At least one of the axial end cap and the axial support element may extend between a radially inner portion and a radially outer portion of the housing of the article, for example between a radially inner wall and a radially outer wall of the liquid reservoir. This configuration proves to be particularly advantageous for the mechanical stability of the liquid reservoir. To ensure that the axial end cap and/or the axial support element are properly mounted to the housing of the article, the radially outer surface of the end cap and/or the axial support element may be embedded into the outer wall of the housing of the article. Alternatively, the end cap and/or the axial support element may be mounted to the outer wall of the housing of the article by rivet-like fastening means. Also, the radially outer surface of the retaining element may be embedded in the outer wall of the housing of the article. The same applies to the inner wall of the housing of the product, in particular to the radially inner wall of the liquid reservoir.

At least one of the axial end cap and the axial support element may comprise plastic, in particular consist of plastic, preferably of a thermally stable or thermoplastic polymer, such as Polyimide (PI) or Polyetheretherketone (PEEK). Alternatively, at least one of the axial end cap and the axial support element may also comprise a susceptor material, i.e. an electrically conductive and/or ferromagnetic or ferrimagnetic material.

As described above, the article preferably includes a central air channel extending through the liquid reservoir and the cavity of the multi-layer susceptor tube.

As used herein, the terms "radial," "axial," and "coaxial" refer to the central axis of an article. The central axis may be the symmetry axis of the annular holding element and the susceptor tube. Thus, as used herein, the terms "inner radial extension" and "outer radial extension" refer to extensions measured from the central axis of the heating assembly. For example, the outer radial extension of the susceptor tube, the holding element or the induction coil refers to the radial distance between the central axis of the susceptor element or the induction coil, respectively, and the radially outermost edge. Likewise, the inner radial extension of the susceptor tube, the holding element or the induction coil refers to the radial distance between the central axis of the susceptor element or the induction coil, respectively, and the radially innermost edge.
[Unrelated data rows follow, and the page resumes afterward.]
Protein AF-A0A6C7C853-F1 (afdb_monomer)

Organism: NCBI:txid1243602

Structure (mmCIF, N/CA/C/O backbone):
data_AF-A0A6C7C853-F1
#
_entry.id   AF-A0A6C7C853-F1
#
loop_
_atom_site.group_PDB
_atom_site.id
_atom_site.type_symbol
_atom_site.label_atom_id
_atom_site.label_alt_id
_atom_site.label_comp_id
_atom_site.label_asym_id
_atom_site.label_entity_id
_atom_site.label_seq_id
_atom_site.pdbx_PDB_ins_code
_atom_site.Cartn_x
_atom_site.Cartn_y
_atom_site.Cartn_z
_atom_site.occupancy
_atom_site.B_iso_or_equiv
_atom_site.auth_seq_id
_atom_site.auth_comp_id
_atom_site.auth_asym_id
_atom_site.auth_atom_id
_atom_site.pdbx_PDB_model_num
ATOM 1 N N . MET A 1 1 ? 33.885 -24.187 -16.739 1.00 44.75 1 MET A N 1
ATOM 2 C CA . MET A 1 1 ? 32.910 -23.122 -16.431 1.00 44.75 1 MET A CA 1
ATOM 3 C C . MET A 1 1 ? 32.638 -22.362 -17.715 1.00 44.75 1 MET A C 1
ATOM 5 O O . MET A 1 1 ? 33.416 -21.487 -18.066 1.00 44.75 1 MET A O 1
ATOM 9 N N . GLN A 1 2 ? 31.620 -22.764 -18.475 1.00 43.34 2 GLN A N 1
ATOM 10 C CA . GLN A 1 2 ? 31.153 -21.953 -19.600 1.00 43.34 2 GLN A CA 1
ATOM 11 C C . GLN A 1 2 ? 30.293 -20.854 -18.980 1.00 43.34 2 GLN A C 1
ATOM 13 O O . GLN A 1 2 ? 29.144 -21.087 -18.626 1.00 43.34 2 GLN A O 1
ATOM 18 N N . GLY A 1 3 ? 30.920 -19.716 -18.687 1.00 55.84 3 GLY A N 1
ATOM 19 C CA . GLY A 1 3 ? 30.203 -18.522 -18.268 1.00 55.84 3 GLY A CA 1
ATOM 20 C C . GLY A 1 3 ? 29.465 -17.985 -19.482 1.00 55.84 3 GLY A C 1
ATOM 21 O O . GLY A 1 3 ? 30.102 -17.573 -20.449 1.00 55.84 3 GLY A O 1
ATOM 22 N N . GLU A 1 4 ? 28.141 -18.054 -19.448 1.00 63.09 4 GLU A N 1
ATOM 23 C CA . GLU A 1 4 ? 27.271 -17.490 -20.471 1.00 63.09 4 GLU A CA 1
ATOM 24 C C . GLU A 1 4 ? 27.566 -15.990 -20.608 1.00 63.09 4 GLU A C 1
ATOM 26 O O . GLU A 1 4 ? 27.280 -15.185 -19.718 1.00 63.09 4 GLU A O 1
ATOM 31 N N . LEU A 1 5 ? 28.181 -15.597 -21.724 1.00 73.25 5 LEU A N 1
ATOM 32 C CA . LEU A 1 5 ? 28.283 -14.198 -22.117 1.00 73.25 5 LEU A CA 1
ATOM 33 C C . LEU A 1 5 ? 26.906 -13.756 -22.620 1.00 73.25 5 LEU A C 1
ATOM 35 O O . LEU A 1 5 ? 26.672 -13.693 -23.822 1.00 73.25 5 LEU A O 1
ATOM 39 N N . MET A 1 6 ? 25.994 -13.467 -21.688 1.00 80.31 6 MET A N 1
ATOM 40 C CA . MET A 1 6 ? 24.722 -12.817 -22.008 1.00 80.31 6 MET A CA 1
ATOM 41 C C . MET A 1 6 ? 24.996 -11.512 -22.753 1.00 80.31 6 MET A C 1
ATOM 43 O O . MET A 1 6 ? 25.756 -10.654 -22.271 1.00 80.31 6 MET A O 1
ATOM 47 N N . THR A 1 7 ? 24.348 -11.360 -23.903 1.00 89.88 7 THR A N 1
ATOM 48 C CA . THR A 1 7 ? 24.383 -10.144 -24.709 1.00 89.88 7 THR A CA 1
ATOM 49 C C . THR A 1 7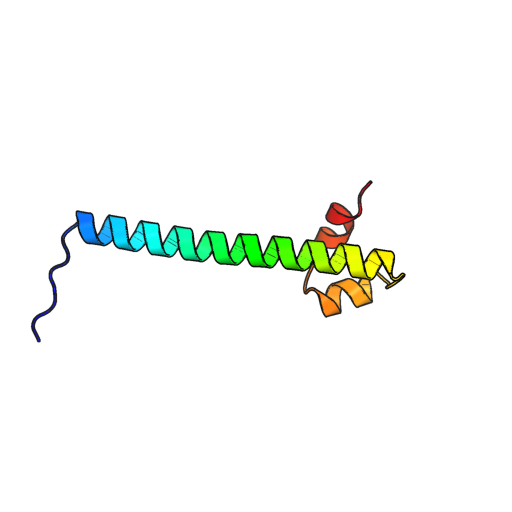 ? 23.763 -8.973 -23.949 1.00 89.88 7 THR A C 1
ATOM 51 O O . THR A 1 7 ? 23.024 -9.130 -22.975 1.00 89.88 7 THR A O 1
ATOM 54 N N . ILE A 1 8 ? 24.061 -7.753 -24.395 1.00 91.38 8 ILE A N 1
ATOM 55 C CA . ILE A 1 8 ? 23.478 -6.540 -23.806 1.00 91.38 8 ILE A CA 1
ATOM 56 C C . ILE A 1 8 ? 21.942 -6.577 -23.900 1.00 91.38 8 ILE A C 1
ATOM 58 O O . ILE A 1 8 ? 21.275 -6.172 -22.952 1.00 91.38 8 ILE A O 1
ATOM 62 N N . ALA A 1 9 ? 21.386 -7.117 -24.990 1.00 92.50 9 ALA A N 1
ATOM 63 C CA . ALA A 1 9 ? 19.943 -7.265 -25.169 1.00 92.50 9 ALA A CA 1
ATOM 64 C C . ALA A 1 9 ? 19.323 -8.203 -24.118 1.00 92.50 9 ALA A C 1
ATOM 66 O O . ALA A 1 9 ? 18.387 -7.807 -23.429 1.00 92.50 9 ALA A O 1
ATOM 67 N N . GLU A 1 10 ? 19.907 -9.386 -23.909 1.00 92.94 10 GLU A N 1
ATOM 68 C CA . GLU A 1 10 ? 19.426 -10.350 -22.908 1.00 92.94 10 GLU A CA 1
ATOM 69 C C . GLU A 1 10 ? 19.492 -9.785 -21.485 1.00 92.94 10 GLU A C 1
ATOM 71 O O . GLU A 1 10 ? 18.580 -9.990 -20.685 1.00 92.94 10 GLU A O 1
ATOM 76 N N . ARG A 1 11 ? 20.536 -9.005 -21.169 1.00 90.88 11 ARG A N 1
ATOM 77 C CA . ARG A 1 11 ? 20.641 -8.314 -19.874 1.00 90.88 11 ARG A CA 1
ATOM 78 C C . ARG A 1 11 ? 19.529 -7.289 -19.683 1.00 90.88 11 ARG A C 1
ATOM 80 O O . ARG A 1 11 ? 18.981 -7.202 -18.587 1.00 90.88 11 ARG A O 1
ATOM 87 N N . LEU A 1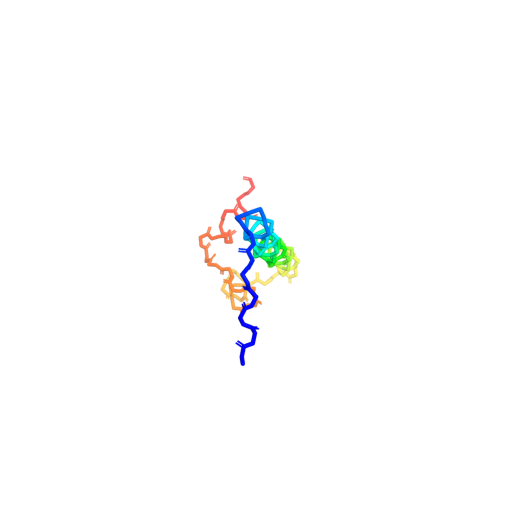 12 ? 19.209 -6.512 -20.719 1.00 94.12 12 LEU A N 1
ATOM 88 C CA . LEU A 1 12 ? 18.140 -5.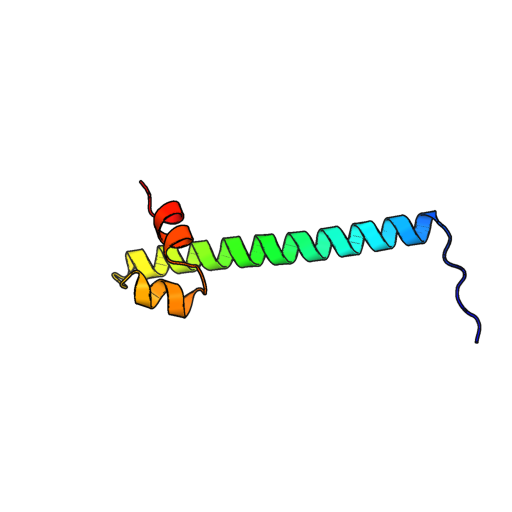513 -20.665 1.00 94.12 12 LEU A CA 1
ATOM 89 C C . LEU A 1 12 ? 16.767 -6.176 -20.513 1.00 94.12 12 LEU A C 1
ATOM 91 O O . LEU A 1 12 ? 15.989 -5.757 -19.657 1.00 94.12 12 LEU A O 1
ATOM 95 N N . GLU A 1 13 ? 16.493 -7.243 -21.264 1.00 95.19 13 GLU A N 1
ATOM 96 C CA . GLU A 1 13 ? 15.255 -8.016 -21.123 1.00 95.19 13 GLU A CA 1
ATOM 97 C C . GLU A 1 13 ? 15.127 -8.644 -19.733 1.00 95.19 13 GLU A C 1
ATOM 99 O O . GLU A 1 13 ? 14.076 -8.547 -19.097 1.00 95.19 13 GLU A O 1
ATOM 104 N N . GLN A 1 14 ? 16.199 -9.258 -19.228 1.00 94.25 14 GLN A N 1
ATOM 105 C CA . GLN A 1 14 ? 16.202 -9.874 -17.905 1.00 94.25 14 GLN A CA 1
ATOM 106 C C . GLN A 1 14 ? 15.987 -8.839 -16.796 1.00 94.25 14 GLN A C 1
ATOM 108 O O . GLN A 1 14 ? 15.249 -9.109 -15.845 1.00 94.25 14 GLN A O 1
ATOM 113 N N . LYS A 1 15 ? 16.599 -7.654 -16.919 1.00 94.44 15 LYS A N 1
ATOM 114 C CA . LYS A 1 15 ? 16.403 -6.543 -15.982 1.00 94.44 15 LYS A CA 1
ATOM 115 C C . LYS A 1 15 ? 14.950 -6.070 -16.000 1.00 94.44 15 LYS A C 1
ATOM 117 O O . LYS A 1 15 ? 14.329 -6.049 -14.944 1.00 94.44 15 LYS A O 1
ATOM 122 N N . GLY A 1 16 ? 14.384 -5.827 -17.184 1.00 96.94 16 GLY A N 1
ATOM 123 C CA . GLY A 1 16 ? 12.991 -5.396 -17.329 1.00 96.94 16 GLY A CA 1
ATOM 124 C C . GLY A 1 16 ? 11.987 -6.405 -16.767 1.00 96.94 16 GLY A C 1
ATOM 125 O O . GLY A 1 16 ? 11.052 -6.022 -16.069 1.00 96.94 16 GLY A O 1
ATOM 126 N N . ARG A 1 17 ? 12.204 -7.710 -16.986 1.00 96.19 17 ARG A N 1
ATOM 127 C CA . ARG A 1 17 ? 11.366 -8.763 -16.381 1.00 96.19 17 ARG A CA 1
ATOM 128 C C . ARG A 1 17 ? 11.469 -8.772 -14.857 1.00 96.19 17 ARG A C 1
ATOM 130 O O . ARG A 1 17 ? 10.455 -8.930 -14.186 1.00 96.19 17 ARG A O 1
ATOM 137 N N . ASN A 1 18 ? 12.673 -8.607 -14.309 1.00 96.44 18 ASN A N 1
ATOM 138 C CA . ASN A 1 18 ? 12.877 -8.587 -12.861 1.00 96.44 18 ASN A CA 1
ATOM 139 C C . ASN A 1 18 ? 12.245 -7.354 -12.209 1.00 96.44 18 ASN A C 1
ATOM 141 O O . ASN A 1 18 ? 11.602 -7.498 -11.172 1.00 96.44 18 ASN A O 1
ATOM 145 N N . GLU A 1 19 ? 12.399 -6.179 -12.823 1.00 96.88 19 GLU A N 1
ATOM 146 C CA . GLU A 1 19 ? 11.775 -4.931 -12.370 1.00 96.88 19 GLU A CA 1
ATOM 147 C C . GLU A 1 19 ? 10.249 -5.066 -12.398 1.00 96.88 19 GLU A C 1
ATOM 149 O O . GLU A 1 19 ? 9.623 -4.966 -11.347 1.00 96.88 19 GLU A O 1
ATOM 154 N N . GLY A 1 20 ? 9.661 -5.484 -13.525 1.00 97.69 20 GLY A N 1
ATOM 155 C CA . GLY A 1 20 ? 8.209 -5.659 -13.626 1.00 97.69 20 GLY A CA 1
ATOM 156 C C . GLY A 1 20 ? 7.636 -6.698 -12.651 1.00 97.69 20 GLY A C 1
ATOM 157 O O . GLY A 1 20 ? 6.563 -6.501 -12.086 1.00 97.69 20 GLY A O 1
ATOM 158 N N . LEU A 1 21 ? 8.354 -7.798 -12.390 1.00 97.19 21 LEU A N 1
ATOM 159 C CA . LEU A 1 21 ? 7.951 -8.777 -11.371 1.00 97.19 21 LEU A CA 1
ATOM 160 C C . LEU A 1 21 ? 8.031 -8.208 -9.951 1.00 97.19 21 LEU A C 1
ATOM 162 O O . LEU A 1 21 ? 7.207 -8.554 -9.101 1.00 97.19 21 LEU A O 1
ATOM 166 N N . GLN A 1 22 ? 9.041 -7.387 -9.670 1.00 97.12 22 GLN A N 1
ATOM 167 C CA . GLN A 1 22 ? 9.210 -6.748 -8.373 1.00 97.12 22 GLN A CA 1
ATOM 168 C C . GLN A 1 22 ? 8.132 -5.685 -8.139 1.00 97.12 22 GLN A C 1
ATOM 170 O O . GLN A 1 22 ? 7.532 -5.681 -7.064 1.00 97.12 22 GLN A O 1
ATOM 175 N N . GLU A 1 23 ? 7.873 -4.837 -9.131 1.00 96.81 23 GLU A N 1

As used herein, the terms "annular", "annular shape" and "ring" refer to a circular or circumferentially closed geometry that includes a central interior void about a central axis. The outer radial extension of the ring or ring shape is preferably larger than the axial extension of the ring or ring shape. That is, the ring or annular shape is preferably flat. Of course, the outer radial extension of the ring or ring shape may also be smaller than the axial extension of the ring or ring shape.

Moreover, the aerosol-generating article may comprise a mouthpiece. Preferably, the mouthpiece comprises an outlet in fluid communication with a central air channel formed by the central void of the susceptor tube and the liquid reservoir (if present). Even more preferably, the mouthpiece may be integral with the liquid reservoir. In particular, the mouthpiece may be a proximal end portion of the liquid reservoir, preferably a tapered end portion of the liquid reservoir. This proves to be advantageous in terms of a very compact design of the aerosol-generating article.

The liquid reservoir may also form a shell or housing of the article. According to this configuration, the article may be inserted into the receiving cavity or attached to the proximal portion of the aerosol-generating device. To attach the aerosol-generating article to the aerosol-generating device, the distal portion of the aerosol-generating device may comprise a magnetic or mechanical mount, e.g. a bayonet mount or a snap-fit mount, which engages with a corresponding counterpart at the proximal portion of the aerosol-generating device.

Alternatively, the aerosol-generating article may not comprise a mouthpiece. According to this configuration, the article can be easily prepared for insertion into the receiving cavity or recess or the article mount of the aerosol-generating device. The proximal open end or recess or mount of the receiving cavity (for inserting the article) may be closed by a mouthpiece belonging to the aerosol-generating device. Alternatively, the aerosol-generating article may be attached to the body of the aerosol-generating device and received in a cavity formed by the mouthpiece of the aerosol-generating device when the mouthpiece is mounted to the body.

In any of these configurations, the central air flow channel formed by the central void of the susceptor tube and liquid reservoir (if present) is preferably in fluid communication with an air path extending through the aerosol-generating device when the article is inserted or attached to the device. Preferably, the device comprises an air path extending from the at least one air inlet through the receiving cavity (if present) to the at least one air outlet, for example to the air outlet (if present) in the mouthpiece.

As mentioned above, the induction coil is preferably part of an aerosol-generating device. This helps to power the induction coil. However, the induction coil may be an integral part of the aerosol-generating article. In this configuration, the induction coil preferably comprises a connector to be electrically connected to an induction source of the aerosol-generating device. The connector is configured such that upon coupling the aerosol-generating article with the aerosol-generating device, the connector automatically engages with a corresponding connector of the aerosol-generating device.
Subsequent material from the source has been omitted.